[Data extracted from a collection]
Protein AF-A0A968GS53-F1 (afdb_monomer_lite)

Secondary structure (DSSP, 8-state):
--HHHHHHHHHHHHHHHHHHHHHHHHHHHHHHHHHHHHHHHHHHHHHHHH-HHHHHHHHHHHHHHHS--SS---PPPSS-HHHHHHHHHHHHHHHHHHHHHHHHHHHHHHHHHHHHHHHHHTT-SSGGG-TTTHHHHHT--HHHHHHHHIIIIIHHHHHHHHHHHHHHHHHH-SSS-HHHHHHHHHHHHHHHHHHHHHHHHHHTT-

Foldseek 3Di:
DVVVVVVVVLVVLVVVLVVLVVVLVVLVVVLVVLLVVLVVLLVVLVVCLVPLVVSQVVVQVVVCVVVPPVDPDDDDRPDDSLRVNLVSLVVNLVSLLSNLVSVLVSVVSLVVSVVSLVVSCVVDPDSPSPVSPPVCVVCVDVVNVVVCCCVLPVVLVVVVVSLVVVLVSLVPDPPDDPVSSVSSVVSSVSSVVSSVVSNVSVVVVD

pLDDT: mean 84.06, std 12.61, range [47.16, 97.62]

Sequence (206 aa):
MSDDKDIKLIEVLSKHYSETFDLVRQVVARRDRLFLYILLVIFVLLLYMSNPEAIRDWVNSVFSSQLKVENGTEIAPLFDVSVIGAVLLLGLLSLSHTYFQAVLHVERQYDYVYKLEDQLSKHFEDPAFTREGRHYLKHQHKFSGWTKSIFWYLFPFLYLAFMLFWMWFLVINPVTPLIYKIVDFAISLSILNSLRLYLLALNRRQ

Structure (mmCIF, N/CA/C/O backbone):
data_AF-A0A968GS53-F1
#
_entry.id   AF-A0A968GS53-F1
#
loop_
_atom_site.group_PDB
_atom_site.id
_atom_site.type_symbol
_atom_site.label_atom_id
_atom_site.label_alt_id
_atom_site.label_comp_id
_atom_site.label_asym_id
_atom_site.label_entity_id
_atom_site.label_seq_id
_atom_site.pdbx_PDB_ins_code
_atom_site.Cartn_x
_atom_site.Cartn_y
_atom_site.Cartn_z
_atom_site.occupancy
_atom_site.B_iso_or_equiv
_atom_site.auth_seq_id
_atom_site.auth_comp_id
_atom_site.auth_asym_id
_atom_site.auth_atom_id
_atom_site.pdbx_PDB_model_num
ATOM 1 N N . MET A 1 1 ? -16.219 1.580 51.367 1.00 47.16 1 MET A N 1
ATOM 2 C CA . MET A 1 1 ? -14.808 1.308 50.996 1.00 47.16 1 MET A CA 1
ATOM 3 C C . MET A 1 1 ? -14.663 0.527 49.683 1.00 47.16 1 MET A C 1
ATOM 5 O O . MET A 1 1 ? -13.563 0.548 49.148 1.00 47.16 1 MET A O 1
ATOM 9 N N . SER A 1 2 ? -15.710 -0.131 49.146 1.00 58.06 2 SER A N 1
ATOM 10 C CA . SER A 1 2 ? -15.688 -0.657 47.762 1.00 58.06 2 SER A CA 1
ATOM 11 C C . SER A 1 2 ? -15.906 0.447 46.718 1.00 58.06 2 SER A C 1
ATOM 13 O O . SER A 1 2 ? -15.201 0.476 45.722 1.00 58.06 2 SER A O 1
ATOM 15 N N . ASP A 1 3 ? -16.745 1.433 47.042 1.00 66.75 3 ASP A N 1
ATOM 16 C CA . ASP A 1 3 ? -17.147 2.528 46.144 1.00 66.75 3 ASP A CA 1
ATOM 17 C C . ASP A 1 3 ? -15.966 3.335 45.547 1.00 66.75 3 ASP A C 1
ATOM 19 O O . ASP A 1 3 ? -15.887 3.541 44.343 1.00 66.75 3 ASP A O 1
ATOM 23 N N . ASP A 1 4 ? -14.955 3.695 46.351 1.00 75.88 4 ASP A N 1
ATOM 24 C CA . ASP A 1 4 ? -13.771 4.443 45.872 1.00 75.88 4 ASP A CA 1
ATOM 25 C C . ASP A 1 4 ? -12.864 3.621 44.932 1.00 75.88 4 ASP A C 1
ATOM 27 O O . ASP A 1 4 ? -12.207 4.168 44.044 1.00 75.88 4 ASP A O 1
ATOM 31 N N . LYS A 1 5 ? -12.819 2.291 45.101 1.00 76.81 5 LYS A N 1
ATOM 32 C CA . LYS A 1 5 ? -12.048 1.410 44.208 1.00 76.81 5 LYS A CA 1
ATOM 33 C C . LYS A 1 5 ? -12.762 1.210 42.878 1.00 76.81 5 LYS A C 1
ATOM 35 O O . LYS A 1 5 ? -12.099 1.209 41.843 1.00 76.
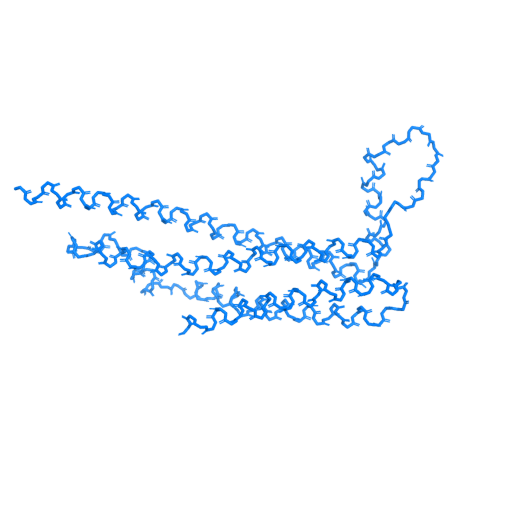81 5 LYS A O 1
ATOM 40 N N . ASP A 1 6 ? -14.083 1.078 42.916 1.00 79.69 6 ASP A N 1
ATOM 41 C CA . ASP A 1 6 ? -14.912 0.901 41.726 1.00 79.69 6 ASP A CA 1
ATOM 42 C C . ASP A 1 6 ? -14.910 2.177 40.867 1.00 79.69 6 ASP A C 1
ATOM 44 O O . ASP A 1 6 ? -14.701 2.099 39.657 1.00 79.69 6 ASP A O 1
ATOM 48 N N . ILE A 1 7 ? -14.987 3.361 41.490 1.00 82.88 7 ILE A N 1
ATOM 49 C CA . ILE A 1 7 ? -14.865 4.656 40.797 1.00 82.88 7 ILE A CA 1
ATOM 50 C C . ILE A 1 7 ? -13.502 4.790 40.099 1.00 82.88 7 ILE A C 1
ATOM 52 O O . ILE A 1 7 ? -13.446 5.112 38.911 1.00 82.88 7 ILE A O 1
ATOM 56 N N . LYS A 1 8 ? -12.398 4.486 40.796 1.00 85.75 8 LYS A N 1
ATOM 57 C CA . LYS A 1 8 ? -11.046 4.534 40.206 1.00 85.75 8 LYS A CA 1
ATOM 58 C C . LYS A 1 8 ? -10.871 3.544 39.059 1.00 85.75 8 LYS A C 1
ATOM 60 O O . LYS A 1 8 ? -10.229 3.866 38.063 1.00 85.75 8 LYS A O 1
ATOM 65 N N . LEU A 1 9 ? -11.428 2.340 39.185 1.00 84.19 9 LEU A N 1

TASK STATEMENT: Your answer must be the lines from the one that contains "ATOM 40 N N" through the last line of the entries above, copied exactly, with no other lines.

SOLVED PROBLEM:
ATOM 40 N N . ASP A 1 6 ? -14.083 1.078 42.916 1.00 79.69 6 ASP A N 1
ATOM 41 C CA . ASP A 1 6 ? -14.912 0.901 41.726 1.00 79.69 6 ASP A CA 1
ATOM 42 C C . ASP A 1 6 ? -14.910 2.177 40.867 1.00 79.69 6 ASP A C 1
ATOM 44 O O . ASP A 1 6 ? -14.701 2.099 39.657 1.00 79.69 6 ASP A O 1
ATOM 48 N N . ILE A 1 7 ? -14.987 3.361 41.490 1.00 82.88 7 ILE A N 1
ATOM 49 C CA . ILE A 1 7 ? -14.865 4.656 40.797 1.00 82.88 7 ILE A CA 1
ATOM 50 C C . ILE A 1 7 ? -13.502 4.790 40.099 1.00 82.88 7 ILE A C 1
ATOM 52 O O . ILE A 1 7 ? -13.446 5.112 38.911 1.00 82.88 7 ILE A O 1
ATOM 56 N N . LYS A 1 8 ? -12.398 4.486 40.796 1.00 85.75 8 LYS A N 1
ATOM 57 C CA . LYS A 1 8 ? -11.046 4.534 40.206 1.00 85.75 8 LYS A CA 1
ATOM 58 C C . LYS A 1 8 ? -10.871 3.544 39.059 1.00 85.75 8 LYS A C 1
ATOM 60 O O . LYS A 1 8 ? -10.229 3.866 38.063 1.00 85.75 8 LYS A O 1
ATOM 65 N N . LEU A 1 9 ? -11.428 2.340 39.185 1.00 84.19 9 LEU A N 1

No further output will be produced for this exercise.